How to configure Remote Syslog (4380059)

This article outlines how to enable and configure Secure Remote Logging in the KACE Systems Management Appliance.

Enabling remote syslog-ng or rsyslog allows you to send server log data to a remote syslog-ng or rsyslog server.

Steps to enable Secure Remote Logging:

1. In Admin or System UI (Multi ORG system) navigate to Settings | Control Panel | Security Settings and select Security Options tab. 
2. Check the option "Enable Secure Remote Logging"
3. Specify server IP and port for the remote syslog-ng or rsyslog. The Default port is 6514.

Steps to configure Secure Remote Logging:

• Ensure the server has syslog-ng or rsyslog enabled.
• Download the server certificates and upload them to the machine.
• Configure the logging service. 
  
  For syslog-ng remote server
  - Locate and open the syslog-ng.conf file, then add the following configuration at the end of the file.
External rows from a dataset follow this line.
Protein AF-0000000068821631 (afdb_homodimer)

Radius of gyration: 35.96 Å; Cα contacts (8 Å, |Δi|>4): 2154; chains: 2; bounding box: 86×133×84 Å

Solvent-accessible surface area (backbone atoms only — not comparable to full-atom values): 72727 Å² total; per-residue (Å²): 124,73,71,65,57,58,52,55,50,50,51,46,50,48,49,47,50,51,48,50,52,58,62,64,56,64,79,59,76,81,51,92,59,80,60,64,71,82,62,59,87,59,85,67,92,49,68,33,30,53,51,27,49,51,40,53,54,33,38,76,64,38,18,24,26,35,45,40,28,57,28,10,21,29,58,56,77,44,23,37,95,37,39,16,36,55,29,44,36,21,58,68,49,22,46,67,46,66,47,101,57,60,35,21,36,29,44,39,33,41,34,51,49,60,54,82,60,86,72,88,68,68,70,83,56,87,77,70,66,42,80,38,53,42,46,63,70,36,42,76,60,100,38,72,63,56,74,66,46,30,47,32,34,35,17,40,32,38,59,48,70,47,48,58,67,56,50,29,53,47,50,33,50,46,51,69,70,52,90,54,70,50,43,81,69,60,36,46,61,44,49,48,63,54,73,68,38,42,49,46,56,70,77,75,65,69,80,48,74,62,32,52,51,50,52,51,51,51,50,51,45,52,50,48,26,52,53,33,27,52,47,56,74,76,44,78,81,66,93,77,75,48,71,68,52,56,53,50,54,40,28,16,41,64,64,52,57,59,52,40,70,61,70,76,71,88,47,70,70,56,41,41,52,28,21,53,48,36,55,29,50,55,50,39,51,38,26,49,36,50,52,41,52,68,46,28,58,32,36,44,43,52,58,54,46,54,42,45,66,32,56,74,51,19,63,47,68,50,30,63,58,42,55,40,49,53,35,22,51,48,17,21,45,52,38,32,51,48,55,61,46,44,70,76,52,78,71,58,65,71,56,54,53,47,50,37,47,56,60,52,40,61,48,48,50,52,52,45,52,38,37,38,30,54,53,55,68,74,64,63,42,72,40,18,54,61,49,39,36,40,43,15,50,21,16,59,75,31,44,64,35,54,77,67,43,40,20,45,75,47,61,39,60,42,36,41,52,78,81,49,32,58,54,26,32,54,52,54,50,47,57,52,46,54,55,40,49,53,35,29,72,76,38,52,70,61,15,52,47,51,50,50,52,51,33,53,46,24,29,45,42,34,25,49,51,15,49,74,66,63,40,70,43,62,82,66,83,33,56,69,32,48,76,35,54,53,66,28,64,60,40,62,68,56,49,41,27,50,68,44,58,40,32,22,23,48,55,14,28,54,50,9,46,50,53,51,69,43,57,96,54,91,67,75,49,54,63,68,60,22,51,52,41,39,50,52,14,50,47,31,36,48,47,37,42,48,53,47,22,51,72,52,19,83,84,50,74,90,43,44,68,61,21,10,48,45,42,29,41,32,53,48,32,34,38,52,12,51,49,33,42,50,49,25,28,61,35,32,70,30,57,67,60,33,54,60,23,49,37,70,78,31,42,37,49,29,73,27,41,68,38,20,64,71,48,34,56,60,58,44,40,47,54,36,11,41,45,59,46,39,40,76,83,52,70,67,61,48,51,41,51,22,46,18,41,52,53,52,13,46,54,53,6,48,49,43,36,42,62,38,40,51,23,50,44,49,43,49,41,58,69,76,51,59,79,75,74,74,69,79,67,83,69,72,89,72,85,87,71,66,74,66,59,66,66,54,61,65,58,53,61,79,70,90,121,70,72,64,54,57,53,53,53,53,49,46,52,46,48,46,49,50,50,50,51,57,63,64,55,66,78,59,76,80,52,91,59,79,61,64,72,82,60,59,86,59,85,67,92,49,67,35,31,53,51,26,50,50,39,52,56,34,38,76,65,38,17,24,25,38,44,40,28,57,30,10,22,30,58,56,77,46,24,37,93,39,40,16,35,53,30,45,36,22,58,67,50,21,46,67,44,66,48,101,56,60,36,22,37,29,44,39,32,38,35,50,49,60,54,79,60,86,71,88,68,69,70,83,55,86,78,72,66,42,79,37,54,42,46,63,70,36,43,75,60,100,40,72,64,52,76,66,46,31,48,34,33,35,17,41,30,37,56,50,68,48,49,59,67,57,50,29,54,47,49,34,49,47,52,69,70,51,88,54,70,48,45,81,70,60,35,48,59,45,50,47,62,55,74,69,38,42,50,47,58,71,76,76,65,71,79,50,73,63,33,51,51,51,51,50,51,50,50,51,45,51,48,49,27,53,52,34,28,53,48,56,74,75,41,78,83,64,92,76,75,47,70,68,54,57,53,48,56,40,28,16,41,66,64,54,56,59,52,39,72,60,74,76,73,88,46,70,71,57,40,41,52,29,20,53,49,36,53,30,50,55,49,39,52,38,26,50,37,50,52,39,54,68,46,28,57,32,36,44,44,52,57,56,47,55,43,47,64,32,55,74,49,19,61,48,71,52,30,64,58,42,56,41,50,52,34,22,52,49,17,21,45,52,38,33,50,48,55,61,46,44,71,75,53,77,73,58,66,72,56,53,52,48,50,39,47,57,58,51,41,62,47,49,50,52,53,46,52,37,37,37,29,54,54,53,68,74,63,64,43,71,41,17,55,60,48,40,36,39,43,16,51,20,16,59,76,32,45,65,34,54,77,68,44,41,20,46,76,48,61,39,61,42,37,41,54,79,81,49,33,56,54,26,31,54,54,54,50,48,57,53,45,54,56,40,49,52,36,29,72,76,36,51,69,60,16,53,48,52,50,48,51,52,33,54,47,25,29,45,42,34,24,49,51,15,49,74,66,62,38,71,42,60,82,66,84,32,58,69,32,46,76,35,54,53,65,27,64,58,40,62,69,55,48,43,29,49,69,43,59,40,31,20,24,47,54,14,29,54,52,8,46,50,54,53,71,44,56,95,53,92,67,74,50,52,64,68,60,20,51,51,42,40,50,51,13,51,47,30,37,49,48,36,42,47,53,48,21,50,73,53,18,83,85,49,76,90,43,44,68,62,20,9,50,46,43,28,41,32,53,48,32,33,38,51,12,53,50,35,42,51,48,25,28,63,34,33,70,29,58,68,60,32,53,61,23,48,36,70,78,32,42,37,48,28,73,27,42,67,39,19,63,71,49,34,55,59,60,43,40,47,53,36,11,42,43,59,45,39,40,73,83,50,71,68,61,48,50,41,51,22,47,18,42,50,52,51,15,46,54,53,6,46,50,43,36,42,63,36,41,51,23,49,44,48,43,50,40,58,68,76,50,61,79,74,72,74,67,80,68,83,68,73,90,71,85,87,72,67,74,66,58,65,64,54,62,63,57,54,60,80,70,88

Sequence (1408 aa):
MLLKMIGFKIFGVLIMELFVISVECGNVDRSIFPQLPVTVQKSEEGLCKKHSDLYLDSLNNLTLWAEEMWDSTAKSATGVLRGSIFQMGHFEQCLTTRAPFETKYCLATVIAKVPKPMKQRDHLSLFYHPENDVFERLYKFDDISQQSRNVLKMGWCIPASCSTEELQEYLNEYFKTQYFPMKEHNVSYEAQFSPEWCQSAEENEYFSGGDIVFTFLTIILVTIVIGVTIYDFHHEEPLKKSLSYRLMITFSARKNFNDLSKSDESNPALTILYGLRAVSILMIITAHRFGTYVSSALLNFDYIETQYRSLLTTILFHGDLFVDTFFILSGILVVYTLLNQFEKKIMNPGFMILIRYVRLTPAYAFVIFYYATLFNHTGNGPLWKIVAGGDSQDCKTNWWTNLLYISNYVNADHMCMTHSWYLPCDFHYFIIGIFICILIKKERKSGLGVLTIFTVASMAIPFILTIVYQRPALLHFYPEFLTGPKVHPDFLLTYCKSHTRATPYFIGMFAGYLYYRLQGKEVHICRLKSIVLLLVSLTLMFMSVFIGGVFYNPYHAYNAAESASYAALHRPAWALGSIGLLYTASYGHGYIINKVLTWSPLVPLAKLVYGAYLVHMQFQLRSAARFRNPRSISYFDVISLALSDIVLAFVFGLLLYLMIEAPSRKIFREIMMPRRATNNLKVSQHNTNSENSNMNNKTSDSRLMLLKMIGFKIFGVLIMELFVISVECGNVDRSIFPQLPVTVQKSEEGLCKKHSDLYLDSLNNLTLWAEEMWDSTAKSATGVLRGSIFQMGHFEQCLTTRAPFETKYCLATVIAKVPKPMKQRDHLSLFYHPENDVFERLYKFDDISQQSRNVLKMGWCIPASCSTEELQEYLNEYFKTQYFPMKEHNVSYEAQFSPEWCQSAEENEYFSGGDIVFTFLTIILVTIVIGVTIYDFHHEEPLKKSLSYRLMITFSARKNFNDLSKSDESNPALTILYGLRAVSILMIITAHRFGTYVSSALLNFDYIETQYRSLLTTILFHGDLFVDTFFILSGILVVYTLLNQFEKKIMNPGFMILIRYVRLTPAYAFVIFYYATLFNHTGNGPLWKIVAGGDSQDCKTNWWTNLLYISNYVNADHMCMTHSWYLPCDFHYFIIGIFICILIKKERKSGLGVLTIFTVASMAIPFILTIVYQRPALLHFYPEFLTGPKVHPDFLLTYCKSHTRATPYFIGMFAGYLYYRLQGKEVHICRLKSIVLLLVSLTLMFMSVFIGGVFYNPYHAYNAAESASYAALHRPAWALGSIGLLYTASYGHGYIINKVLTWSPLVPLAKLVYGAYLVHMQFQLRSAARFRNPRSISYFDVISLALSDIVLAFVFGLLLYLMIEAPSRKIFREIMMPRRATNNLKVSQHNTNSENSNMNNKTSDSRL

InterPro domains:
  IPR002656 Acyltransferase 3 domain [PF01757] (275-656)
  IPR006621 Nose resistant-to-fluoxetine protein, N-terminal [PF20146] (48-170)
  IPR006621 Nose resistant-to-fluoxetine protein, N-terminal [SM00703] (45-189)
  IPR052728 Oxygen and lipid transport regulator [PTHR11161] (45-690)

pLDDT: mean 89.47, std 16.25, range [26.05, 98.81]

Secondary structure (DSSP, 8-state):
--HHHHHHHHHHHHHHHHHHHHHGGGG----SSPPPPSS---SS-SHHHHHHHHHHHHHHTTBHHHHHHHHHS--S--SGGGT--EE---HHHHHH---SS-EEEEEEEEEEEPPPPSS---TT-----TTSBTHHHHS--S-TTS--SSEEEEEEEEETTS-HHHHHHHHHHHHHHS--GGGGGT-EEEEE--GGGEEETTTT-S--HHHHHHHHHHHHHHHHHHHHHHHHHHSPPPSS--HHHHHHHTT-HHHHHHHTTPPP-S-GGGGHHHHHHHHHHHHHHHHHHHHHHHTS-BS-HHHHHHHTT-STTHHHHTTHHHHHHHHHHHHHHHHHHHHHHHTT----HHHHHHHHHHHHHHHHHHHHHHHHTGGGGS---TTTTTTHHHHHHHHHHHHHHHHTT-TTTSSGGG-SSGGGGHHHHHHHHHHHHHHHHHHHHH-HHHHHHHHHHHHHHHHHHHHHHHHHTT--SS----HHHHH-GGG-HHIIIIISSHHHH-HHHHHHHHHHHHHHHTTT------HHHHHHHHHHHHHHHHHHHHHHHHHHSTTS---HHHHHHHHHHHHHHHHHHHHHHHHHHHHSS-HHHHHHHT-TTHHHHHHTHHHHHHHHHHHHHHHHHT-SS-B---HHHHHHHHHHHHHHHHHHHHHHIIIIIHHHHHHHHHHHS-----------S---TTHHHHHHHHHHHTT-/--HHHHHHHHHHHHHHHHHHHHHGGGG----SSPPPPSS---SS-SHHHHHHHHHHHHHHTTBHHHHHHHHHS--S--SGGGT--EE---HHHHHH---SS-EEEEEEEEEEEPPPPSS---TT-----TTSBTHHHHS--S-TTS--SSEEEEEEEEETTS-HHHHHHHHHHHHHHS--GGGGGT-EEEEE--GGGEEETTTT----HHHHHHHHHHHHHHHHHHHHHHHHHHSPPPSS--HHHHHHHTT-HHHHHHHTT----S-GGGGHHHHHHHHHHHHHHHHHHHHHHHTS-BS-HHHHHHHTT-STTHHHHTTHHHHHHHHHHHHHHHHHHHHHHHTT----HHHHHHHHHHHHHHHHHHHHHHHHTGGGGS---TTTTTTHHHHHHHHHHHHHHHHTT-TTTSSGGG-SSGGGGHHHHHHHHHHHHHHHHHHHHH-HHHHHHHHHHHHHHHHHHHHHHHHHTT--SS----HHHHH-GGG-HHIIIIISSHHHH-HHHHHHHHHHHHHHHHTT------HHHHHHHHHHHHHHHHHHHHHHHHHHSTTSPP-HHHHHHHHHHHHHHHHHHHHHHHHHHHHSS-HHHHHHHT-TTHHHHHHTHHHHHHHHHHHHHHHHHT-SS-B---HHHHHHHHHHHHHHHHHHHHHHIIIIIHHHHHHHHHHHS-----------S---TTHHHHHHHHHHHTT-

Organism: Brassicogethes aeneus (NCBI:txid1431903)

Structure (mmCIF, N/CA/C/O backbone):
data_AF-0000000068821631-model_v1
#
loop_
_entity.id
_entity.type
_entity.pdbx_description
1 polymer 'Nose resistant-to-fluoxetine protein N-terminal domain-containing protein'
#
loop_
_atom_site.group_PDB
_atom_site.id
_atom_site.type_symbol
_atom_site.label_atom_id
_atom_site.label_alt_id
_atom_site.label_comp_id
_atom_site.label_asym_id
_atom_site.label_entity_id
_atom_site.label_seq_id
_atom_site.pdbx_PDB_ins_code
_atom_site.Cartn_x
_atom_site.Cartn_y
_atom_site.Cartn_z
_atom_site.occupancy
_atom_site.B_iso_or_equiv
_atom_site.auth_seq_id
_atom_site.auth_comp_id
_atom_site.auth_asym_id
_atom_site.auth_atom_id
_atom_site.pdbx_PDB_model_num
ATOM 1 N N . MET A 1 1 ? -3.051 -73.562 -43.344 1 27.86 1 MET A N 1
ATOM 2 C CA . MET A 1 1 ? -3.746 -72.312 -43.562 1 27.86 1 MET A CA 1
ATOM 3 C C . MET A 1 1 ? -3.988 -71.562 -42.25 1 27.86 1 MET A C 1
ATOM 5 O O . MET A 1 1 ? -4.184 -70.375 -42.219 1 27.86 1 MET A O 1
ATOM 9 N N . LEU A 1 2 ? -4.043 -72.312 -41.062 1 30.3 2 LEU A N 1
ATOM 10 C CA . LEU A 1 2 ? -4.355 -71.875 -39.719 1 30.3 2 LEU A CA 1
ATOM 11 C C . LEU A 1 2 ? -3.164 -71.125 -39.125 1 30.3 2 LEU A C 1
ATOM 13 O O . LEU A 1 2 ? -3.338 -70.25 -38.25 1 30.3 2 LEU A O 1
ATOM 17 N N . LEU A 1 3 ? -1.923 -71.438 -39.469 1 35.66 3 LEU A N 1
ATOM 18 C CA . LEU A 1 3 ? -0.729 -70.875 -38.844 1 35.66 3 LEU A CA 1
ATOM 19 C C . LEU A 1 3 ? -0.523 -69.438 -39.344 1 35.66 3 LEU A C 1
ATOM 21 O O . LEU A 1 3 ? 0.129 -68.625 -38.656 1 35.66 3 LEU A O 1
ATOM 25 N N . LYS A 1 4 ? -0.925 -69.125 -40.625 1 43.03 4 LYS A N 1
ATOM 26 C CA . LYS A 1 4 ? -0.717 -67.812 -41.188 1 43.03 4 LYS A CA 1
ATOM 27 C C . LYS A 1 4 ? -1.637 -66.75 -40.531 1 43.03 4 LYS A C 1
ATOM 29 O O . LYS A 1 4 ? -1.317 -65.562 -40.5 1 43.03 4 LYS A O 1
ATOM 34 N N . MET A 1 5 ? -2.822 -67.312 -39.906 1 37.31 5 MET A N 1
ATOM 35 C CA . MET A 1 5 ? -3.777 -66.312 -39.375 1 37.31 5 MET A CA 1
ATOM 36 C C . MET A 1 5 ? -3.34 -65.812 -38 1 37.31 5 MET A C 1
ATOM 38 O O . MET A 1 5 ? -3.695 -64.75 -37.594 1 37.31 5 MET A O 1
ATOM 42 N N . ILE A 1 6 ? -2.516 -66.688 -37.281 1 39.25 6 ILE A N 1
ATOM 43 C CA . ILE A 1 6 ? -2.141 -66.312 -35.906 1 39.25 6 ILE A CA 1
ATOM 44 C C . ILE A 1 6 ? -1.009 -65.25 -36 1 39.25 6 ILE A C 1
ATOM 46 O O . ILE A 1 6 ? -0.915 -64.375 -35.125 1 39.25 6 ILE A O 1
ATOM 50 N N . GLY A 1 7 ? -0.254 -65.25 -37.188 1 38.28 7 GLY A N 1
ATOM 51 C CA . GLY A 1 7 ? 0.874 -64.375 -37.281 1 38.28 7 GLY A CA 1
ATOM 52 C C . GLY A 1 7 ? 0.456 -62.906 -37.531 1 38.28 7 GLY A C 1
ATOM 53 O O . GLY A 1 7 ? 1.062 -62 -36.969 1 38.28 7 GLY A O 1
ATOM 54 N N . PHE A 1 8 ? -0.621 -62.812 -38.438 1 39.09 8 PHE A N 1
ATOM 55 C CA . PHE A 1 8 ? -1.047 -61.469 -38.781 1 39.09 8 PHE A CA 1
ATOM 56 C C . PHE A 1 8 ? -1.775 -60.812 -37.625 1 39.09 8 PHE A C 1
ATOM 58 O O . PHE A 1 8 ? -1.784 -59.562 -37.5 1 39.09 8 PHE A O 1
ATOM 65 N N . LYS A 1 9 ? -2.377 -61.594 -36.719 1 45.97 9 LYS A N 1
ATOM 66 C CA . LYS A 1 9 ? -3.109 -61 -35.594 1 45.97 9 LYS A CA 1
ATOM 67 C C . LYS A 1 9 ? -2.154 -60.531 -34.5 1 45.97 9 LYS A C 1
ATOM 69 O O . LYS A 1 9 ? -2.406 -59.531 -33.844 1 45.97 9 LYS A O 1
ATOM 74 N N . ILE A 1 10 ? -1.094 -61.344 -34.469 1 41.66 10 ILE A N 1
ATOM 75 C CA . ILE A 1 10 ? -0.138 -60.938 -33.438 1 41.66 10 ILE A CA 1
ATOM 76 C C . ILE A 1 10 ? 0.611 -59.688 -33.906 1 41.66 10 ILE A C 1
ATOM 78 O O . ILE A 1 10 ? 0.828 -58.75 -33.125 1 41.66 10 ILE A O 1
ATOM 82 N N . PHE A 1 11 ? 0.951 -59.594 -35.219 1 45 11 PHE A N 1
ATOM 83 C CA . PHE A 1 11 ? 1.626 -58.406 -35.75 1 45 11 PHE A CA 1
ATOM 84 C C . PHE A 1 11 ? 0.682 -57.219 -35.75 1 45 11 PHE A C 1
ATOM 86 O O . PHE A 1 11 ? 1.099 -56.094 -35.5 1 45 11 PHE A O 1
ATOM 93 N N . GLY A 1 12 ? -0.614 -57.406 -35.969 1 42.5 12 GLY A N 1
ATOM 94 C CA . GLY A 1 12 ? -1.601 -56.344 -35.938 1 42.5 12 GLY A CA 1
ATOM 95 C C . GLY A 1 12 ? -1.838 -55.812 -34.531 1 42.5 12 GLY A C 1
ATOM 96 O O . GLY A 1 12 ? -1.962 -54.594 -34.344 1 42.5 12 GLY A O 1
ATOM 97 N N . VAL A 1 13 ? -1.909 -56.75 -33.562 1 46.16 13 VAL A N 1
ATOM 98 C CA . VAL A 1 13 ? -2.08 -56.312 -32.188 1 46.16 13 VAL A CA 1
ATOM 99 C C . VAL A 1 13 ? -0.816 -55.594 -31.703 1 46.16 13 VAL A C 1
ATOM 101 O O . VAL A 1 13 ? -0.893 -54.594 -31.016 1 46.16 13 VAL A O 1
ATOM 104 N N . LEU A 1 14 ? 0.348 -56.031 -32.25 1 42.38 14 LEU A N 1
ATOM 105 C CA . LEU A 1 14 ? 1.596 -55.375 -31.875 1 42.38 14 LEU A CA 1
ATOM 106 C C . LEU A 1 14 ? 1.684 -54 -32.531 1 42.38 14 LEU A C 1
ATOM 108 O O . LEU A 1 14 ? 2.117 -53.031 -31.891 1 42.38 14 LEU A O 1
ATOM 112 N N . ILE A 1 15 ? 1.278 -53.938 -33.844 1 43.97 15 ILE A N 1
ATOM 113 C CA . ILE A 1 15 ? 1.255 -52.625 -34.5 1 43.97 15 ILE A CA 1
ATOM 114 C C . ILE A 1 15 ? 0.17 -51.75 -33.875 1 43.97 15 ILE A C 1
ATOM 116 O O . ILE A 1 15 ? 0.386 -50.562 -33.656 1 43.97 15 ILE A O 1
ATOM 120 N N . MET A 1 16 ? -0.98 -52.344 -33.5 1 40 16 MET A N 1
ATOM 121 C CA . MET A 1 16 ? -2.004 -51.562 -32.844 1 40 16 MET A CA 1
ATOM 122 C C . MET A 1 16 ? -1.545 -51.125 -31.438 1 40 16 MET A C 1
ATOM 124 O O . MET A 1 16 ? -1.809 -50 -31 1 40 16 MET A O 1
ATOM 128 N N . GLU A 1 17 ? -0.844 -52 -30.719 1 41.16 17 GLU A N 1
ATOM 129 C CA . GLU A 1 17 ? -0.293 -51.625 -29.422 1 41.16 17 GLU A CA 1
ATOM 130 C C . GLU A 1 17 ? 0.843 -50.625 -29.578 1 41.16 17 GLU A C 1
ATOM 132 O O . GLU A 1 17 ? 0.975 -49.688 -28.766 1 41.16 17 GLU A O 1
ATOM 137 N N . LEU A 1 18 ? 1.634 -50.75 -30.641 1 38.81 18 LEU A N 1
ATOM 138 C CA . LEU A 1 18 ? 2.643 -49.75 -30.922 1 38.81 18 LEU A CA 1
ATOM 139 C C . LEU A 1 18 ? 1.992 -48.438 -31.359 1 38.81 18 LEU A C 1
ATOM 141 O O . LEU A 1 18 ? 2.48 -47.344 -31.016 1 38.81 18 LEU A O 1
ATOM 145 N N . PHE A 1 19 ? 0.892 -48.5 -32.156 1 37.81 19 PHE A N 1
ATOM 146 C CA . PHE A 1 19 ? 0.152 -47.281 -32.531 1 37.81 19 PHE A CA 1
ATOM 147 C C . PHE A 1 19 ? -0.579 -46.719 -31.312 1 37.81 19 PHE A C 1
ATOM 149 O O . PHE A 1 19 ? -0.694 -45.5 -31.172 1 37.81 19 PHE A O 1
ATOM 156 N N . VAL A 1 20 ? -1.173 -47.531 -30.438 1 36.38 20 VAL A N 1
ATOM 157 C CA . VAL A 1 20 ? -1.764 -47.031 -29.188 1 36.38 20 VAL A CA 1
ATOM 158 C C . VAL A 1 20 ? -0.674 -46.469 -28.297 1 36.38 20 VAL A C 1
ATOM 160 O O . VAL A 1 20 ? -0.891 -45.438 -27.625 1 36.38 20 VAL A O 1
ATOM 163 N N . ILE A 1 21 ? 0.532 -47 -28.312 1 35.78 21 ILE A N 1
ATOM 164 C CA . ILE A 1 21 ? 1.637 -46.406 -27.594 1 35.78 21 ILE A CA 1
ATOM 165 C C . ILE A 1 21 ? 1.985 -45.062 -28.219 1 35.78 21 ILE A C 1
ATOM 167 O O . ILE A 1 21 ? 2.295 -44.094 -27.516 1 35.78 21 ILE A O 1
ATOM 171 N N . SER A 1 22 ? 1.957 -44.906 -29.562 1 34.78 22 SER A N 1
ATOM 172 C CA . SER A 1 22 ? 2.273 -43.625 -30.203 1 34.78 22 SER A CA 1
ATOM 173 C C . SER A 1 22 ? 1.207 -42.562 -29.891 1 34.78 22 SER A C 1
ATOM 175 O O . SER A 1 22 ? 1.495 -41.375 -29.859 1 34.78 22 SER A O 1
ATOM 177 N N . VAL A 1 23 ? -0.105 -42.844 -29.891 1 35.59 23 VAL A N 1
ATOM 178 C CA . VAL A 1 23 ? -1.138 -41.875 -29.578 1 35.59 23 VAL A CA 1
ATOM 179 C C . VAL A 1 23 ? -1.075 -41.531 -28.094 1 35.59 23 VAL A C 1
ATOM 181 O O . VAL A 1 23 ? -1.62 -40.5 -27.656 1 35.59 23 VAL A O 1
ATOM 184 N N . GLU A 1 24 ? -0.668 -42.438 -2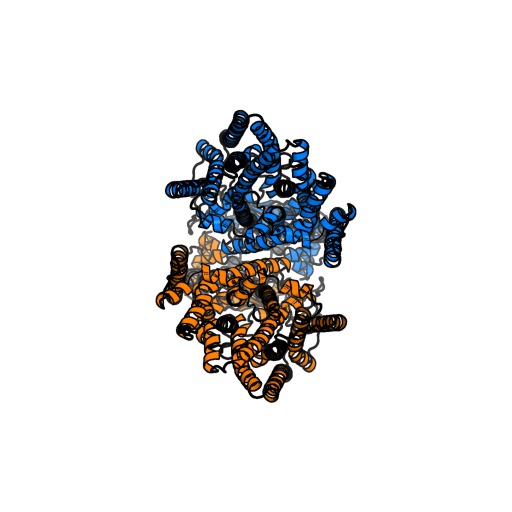7.328 1 35.94 24 GLU A N 1
ATOM 185 C CA . GLU A 1 24 ? -0.538 -42.125 -25.906 1 35.94 24 GLU A CA 1
ATOM 186 C C . GLU A 1 24 ? 0.537 -41.062 -25.672 1 35.94 24 GLU A C 1
ATOM 188 O O . GLU A 1 24 ? 0.831 -40.688 -24.531 1 35.94 24 GLU A O 1
ATOM 193 N N . CYS A 1 25 ? 1.418 -40.906 -26.547 1 36.38 25 CYS A N 1
ATOM 194 C CA . CYS A 1 25 ? 2.463 -39.906 -26.516 1 36.38 25 CYS A CA 1
ATOM 195 C C . CYS A 1 25 ? 1.863 -38.5 -26.469 1 36.38 25 CYS A C 1
ATOM 197 O O . CYS A 1 25 ? 2.566 -37.5 -26.688 1 36.38 25 CYS A O 1
ATOM 199 N N . GLY A 1 26 ? 0.633 -38.344 -26.688 1 38.38 26 GLY A N 1
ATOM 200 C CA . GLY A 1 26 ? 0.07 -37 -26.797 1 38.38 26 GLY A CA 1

Make sure to update the paths to the server key and certificate as needed.
  

  source tls_source {
      tcp(
          ip(0.0.0.0)
          port(6514)
          tls(
              key_file("/path/to/serverkey.pem")
              cert_file("/path/to/servercert.pem")
              peer-verify(optional-untrusted)
          )
      );
  };
  log { source(tls_source); destination(messages); };
  
  
  
  

  -Restart syslog-ng service.

  
  For rsyslog remote server:
  - Upgrade to the latest version [below config works with v8.2504.0]: 
     >sudo apt-get upgrade rsyslog
  - Add package:
   >sudo apt-get install rsyslog-gnutis
  - Locate and open the rsyslog.conf file, then add the following configuration at the end of the file

    global(
          defaultNetstreamDriver="gtls"
          defaultNetstreamDriverCertFile="/path/to/servercert.pem"
          defaultNetstreamDriverKeyFile="/path/to/serverkey.pem"
    )
    module(load="imtcp")
    input(type="imtcp" port"6514" StreamDriver.Name="gtls" StreamDriver.Mode="1" StreamDriver.AuthMode="anon")

            Restart rsyslog service

• Navigate to SMA (Systems Management Appliance) System or Admin) UI | Security Settings and click the test button to test the server configuration. 

  Note: The servercert.pem and serverkey.pem files are generated by the SMA and can be downloaded from the Security Settings page.
  The server key file is used to authenticate the server, while the server certificate file is used to encrypt the connection between the SMA and the remote syslog server.
  Please update the configuration file names servercert.pem and serverkey.pem with the actual file names you downloaded from the SMA.